Items listed in a dataset:
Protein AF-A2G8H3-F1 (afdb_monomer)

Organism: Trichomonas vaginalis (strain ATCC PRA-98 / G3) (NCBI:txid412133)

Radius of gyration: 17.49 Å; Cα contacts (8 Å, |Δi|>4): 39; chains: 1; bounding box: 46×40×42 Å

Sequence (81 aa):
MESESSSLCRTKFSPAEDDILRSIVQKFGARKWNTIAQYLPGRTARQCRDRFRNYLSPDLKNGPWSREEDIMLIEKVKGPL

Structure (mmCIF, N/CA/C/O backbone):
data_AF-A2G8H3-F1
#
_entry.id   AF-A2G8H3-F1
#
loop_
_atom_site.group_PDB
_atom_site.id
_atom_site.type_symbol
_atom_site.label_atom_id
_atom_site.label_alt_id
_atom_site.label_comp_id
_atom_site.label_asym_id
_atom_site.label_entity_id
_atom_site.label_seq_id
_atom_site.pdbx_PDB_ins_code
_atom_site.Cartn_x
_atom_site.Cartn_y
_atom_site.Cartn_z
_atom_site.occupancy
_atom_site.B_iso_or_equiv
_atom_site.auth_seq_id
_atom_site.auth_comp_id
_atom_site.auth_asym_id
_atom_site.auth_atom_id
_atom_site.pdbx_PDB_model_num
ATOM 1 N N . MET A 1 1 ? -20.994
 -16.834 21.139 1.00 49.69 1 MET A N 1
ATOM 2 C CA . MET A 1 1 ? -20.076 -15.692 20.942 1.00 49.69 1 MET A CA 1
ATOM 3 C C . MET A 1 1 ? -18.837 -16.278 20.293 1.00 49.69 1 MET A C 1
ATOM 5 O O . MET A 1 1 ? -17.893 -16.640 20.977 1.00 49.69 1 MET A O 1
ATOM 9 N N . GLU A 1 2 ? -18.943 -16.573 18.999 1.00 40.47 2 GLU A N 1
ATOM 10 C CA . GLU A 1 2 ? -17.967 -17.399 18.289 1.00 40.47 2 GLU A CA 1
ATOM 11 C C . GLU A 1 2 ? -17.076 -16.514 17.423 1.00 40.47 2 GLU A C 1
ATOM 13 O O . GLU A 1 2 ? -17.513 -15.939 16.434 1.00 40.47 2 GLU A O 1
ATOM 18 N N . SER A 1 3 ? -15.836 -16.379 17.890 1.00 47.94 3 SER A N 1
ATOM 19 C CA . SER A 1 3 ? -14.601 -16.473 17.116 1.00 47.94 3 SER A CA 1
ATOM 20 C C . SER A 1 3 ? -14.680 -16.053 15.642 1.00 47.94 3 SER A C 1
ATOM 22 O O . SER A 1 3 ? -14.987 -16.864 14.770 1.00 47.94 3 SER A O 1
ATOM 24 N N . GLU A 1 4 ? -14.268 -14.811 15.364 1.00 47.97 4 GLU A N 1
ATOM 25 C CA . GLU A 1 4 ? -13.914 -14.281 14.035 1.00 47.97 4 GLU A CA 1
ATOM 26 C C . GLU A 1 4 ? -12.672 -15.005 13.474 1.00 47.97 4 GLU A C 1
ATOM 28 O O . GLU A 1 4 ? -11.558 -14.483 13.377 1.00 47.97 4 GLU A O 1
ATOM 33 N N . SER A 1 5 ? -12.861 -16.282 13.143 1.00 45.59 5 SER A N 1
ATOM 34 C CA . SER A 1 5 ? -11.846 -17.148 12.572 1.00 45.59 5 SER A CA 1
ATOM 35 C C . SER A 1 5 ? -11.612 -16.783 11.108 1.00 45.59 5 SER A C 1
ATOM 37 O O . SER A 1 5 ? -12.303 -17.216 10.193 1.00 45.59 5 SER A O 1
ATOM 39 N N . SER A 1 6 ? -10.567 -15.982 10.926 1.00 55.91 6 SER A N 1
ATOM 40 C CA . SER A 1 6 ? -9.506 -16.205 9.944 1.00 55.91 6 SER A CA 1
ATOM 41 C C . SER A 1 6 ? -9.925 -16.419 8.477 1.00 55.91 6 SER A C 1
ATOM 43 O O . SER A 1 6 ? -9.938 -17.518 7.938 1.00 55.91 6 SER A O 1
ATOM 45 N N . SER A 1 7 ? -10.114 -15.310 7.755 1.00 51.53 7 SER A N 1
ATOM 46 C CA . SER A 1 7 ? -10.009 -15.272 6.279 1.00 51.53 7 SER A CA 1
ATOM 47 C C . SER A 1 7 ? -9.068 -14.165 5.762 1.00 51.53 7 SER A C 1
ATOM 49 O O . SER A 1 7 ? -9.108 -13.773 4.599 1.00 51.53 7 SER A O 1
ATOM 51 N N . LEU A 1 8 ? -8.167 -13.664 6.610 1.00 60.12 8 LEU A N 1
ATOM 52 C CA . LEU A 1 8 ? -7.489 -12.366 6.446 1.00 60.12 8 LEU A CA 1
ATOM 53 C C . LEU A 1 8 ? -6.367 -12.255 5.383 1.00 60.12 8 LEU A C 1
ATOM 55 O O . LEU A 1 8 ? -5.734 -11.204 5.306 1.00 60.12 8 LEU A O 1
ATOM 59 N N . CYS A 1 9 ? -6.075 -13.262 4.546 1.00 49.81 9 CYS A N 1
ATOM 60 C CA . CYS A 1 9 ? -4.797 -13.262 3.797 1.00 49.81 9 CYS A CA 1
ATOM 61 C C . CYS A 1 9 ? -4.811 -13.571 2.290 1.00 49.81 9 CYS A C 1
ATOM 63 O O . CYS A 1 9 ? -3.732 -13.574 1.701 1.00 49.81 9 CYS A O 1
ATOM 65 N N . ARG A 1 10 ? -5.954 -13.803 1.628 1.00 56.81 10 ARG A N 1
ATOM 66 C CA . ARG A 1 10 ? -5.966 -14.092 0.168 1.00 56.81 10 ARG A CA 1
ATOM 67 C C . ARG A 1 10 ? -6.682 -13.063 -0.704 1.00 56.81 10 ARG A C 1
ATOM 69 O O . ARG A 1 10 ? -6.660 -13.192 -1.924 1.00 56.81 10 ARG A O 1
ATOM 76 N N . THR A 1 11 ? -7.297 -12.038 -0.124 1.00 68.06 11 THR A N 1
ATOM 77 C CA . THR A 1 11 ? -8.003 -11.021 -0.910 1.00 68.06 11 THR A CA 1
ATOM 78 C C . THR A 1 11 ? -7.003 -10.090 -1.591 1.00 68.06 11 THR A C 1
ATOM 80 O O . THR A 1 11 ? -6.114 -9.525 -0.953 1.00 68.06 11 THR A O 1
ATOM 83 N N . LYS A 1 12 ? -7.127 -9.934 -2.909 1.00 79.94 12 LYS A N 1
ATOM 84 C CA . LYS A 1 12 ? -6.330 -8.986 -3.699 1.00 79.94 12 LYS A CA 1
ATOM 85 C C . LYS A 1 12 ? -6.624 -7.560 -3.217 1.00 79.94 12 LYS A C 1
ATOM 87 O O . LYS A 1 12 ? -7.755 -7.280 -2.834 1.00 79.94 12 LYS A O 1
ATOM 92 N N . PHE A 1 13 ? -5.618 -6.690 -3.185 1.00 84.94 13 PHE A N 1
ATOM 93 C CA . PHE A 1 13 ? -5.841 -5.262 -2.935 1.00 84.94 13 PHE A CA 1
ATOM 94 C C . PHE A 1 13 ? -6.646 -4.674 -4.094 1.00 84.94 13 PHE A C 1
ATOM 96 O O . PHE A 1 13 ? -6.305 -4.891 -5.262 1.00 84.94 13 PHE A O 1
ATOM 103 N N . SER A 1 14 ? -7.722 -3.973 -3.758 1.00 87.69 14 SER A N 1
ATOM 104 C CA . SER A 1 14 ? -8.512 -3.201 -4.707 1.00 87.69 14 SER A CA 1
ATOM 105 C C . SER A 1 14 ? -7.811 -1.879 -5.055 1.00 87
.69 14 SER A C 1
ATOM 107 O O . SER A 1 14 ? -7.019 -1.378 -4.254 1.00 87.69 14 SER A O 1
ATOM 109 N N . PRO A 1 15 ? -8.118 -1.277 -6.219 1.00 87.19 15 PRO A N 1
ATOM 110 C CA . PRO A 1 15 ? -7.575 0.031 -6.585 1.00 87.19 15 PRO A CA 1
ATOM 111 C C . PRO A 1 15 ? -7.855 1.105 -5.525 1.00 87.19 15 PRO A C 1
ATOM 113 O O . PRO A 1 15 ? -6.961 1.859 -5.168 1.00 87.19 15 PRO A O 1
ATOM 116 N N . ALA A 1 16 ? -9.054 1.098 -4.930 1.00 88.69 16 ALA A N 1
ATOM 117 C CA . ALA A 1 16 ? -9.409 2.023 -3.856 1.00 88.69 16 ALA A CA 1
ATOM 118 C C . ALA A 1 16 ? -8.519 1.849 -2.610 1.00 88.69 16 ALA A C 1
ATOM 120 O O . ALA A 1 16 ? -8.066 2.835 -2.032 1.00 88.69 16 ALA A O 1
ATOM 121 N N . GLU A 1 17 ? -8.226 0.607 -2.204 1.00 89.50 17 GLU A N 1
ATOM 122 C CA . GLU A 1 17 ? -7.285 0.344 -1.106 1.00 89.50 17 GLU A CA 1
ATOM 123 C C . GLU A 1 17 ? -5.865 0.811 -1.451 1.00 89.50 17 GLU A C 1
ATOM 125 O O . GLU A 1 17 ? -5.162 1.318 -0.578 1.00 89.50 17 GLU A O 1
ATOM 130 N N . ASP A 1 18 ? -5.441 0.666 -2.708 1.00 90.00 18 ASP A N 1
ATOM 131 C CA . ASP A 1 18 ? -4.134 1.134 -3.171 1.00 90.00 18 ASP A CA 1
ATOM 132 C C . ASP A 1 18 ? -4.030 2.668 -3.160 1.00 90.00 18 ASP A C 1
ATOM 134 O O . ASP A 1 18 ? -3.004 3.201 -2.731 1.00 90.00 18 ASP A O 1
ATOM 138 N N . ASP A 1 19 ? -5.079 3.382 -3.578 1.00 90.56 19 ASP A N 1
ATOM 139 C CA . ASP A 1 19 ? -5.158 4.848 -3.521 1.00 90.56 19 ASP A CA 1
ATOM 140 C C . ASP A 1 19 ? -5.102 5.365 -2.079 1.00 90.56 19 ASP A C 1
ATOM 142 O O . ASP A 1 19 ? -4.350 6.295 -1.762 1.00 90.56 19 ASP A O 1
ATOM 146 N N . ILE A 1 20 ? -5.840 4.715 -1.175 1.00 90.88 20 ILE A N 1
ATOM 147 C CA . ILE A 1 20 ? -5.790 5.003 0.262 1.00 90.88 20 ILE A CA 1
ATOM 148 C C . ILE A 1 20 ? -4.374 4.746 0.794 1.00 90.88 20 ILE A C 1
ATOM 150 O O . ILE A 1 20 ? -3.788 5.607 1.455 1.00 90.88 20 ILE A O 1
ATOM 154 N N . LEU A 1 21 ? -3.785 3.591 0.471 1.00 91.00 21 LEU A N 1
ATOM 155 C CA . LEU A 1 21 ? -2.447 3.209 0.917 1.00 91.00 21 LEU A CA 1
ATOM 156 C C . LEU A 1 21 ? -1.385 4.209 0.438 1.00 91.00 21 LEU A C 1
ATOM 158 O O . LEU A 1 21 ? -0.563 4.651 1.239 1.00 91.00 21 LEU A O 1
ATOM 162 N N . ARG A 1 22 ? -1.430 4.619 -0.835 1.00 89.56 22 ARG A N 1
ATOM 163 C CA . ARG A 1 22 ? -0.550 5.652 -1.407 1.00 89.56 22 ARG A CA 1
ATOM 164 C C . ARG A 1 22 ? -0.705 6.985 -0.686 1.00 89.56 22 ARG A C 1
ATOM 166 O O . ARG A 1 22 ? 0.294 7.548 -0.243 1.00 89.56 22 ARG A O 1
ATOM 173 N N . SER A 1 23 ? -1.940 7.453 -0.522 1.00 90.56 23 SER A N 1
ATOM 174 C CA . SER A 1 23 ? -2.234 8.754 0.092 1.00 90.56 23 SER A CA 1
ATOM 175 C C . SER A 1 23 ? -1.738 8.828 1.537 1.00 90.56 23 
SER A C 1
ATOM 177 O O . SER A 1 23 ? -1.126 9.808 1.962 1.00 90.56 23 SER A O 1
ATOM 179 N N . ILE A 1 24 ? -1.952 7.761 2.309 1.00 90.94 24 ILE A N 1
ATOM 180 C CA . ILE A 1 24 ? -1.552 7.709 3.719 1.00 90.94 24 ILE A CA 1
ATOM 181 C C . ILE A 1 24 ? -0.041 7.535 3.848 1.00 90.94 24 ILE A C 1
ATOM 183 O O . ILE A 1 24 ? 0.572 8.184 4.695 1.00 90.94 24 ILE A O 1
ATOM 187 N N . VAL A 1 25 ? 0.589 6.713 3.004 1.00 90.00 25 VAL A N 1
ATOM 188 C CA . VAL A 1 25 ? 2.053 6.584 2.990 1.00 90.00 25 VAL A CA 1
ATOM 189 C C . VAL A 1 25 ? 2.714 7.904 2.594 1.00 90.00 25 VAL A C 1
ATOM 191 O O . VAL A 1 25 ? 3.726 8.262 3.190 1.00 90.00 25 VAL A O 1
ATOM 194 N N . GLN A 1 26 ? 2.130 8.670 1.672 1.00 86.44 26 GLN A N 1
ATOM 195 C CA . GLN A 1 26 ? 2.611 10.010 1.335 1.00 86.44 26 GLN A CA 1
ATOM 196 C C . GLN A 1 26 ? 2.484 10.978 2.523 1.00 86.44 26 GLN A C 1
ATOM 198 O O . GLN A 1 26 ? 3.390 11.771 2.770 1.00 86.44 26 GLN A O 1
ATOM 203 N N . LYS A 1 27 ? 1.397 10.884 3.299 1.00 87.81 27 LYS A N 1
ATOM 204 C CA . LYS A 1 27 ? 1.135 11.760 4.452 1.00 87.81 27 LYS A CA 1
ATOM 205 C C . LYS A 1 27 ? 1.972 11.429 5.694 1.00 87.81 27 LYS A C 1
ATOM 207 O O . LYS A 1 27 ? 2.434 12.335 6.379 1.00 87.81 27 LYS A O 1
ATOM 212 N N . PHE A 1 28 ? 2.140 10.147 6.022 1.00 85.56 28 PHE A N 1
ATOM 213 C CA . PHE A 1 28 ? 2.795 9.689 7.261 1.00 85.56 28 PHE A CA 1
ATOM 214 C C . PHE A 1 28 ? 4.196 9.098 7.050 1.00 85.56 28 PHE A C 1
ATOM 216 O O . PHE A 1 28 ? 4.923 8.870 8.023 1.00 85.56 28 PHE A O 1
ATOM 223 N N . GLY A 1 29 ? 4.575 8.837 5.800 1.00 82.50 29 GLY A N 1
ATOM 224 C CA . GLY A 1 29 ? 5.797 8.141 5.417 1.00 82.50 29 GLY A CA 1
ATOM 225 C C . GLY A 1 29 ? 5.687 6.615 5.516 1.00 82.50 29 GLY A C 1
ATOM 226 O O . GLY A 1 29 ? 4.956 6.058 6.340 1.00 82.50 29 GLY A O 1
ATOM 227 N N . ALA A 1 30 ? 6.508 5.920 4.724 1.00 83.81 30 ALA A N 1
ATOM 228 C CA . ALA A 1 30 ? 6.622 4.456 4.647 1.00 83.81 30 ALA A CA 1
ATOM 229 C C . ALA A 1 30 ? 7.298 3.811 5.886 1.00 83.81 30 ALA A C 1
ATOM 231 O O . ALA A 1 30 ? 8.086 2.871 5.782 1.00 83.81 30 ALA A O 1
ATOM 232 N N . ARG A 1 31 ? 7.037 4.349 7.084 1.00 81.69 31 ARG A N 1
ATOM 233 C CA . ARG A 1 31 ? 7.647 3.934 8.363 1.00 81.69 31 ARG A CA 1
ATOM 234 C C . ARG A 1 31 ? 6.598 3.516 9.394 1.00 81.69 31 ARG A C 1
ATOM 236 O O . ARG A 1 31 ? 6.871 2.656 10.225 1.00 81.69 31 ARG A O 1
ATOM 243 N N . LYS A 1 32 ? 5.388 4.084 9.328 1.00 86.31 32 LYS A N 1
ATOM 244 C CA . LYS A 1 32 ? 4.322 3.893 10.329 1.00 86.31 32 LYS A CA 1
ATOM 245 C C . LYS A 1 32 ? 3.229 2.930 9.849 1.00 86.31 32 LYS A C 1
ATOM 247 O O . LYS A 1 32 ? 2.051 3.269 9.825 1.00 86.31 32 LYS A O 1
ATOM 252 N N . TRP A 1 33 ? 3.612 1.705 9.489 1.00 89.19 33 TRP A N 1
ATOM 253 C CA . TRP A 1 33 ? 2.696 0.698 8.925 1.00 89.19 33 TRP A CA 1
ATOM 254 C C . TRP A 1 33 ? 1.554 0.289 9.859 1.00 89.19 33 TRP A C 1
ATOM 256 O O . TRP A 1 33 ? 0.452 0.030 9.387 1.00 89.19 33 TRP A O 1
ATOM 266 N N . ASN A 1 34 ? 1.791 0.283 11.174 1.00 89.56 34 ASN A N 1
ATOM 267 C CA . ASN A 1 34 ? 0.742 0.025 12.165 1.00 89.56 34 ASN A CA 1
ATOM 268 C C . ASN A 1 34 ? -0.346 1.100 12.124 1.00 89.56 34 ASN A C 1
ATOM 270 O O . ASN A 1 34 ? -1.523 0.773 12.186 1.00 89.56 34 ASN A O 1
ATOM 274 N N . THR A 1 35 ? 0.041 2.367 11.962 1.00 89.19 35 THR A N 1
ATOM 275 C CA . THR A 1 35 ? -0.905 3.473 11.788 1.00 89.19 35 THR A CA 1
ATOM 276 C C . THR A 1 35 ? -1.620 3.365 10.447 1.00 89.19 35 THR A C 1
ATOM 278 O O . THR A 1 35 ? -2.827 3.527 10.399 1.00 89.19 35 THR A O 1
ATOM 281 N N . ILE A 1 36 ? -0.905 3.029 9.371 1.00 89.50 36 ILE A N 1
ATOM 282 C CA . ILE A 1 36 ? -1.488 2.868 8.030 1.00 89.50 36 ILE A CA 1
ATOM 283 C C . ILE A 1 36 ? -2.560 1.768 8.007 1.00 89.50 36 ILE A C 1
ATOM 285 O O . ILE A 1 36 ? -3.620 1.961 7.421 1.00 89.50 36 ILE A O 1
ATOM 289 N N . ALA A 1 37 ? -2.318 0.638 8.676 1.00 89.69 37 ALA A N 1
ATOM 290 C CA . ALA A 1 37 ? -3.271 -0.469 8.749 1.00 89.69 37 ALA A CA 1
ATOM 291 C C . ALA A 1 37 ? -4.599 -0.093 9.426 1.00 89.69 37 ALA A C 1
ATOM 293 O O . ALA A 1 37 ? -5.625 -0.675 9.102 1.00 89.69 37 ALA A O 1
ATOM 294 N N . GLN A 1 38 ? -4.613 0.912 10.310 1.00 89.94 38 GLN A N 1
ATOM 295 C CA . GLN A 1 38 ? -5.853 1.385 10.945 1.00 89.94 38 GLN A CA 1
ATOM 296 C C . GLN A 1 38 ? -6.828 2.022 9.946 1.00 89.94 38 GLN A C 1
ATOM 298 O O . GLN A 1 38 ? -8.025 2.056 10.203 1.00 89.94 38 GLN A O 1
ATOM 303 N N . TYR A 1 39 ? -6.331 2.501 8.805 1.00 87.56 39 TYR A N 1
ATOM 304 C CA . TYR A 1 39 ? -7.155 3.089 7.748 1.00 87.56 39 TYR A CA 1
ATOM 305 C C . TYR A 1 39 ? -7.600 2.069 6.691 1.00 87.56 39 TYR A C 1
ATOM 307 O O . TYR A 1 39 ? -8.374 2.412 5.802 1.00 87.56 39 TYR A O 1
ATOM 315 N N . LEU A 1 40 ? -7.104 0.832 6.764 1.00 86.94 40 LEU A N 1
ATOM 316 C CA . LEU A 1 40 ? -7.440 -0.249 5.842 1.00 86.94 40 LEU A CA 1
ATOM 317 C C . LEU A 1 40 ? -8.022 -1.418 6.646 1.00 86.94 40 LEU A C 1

**PROBLEM:** Among the entries above, locate the lines containing "ATOM 214 C C" and "ATOM 228 C CA", and transcribe exactly those two lines and all lines between.

**ANSWER BELOW:**
ATOM 214 C C . PHE A 1 28 ? 4.196 9.098 7.050 1.00 85.56 28 PHE A C 1
ATOM 216 O O . PHE A 1 28 ? 4.923 8.870 8.023 1.00 85.56 28 PHE A O 1
ATOM 223 N N . GLY A 1 29 ? 4.575 8.837 5.800 1.00 82.50 29 GLY A N 1
ATOM 224 C CA . GLY A 1 29 ? 5.797 8.141 5.417 1.00 82.50 29 GLY A CA 1
ATOM 225 C C . GLY A 1 29 ? 5.687 6.615 5.516 1.00 82.50 29 GLY A C 1
ATOM 226 O O . GLY A 1 29 ? 4.956 6.058 6.340 1.00 82.50 29 GLY A O 1
ATOM 227 N N . ALA A 1 30 ? 6.508 5.920 4.724 1.00 83.81 30 ALA A N 1
ATOM 228 C CA . ALA A 1 30 ? 6.622 4.456 4.647 1.00 83.81 30 ALA A CA 1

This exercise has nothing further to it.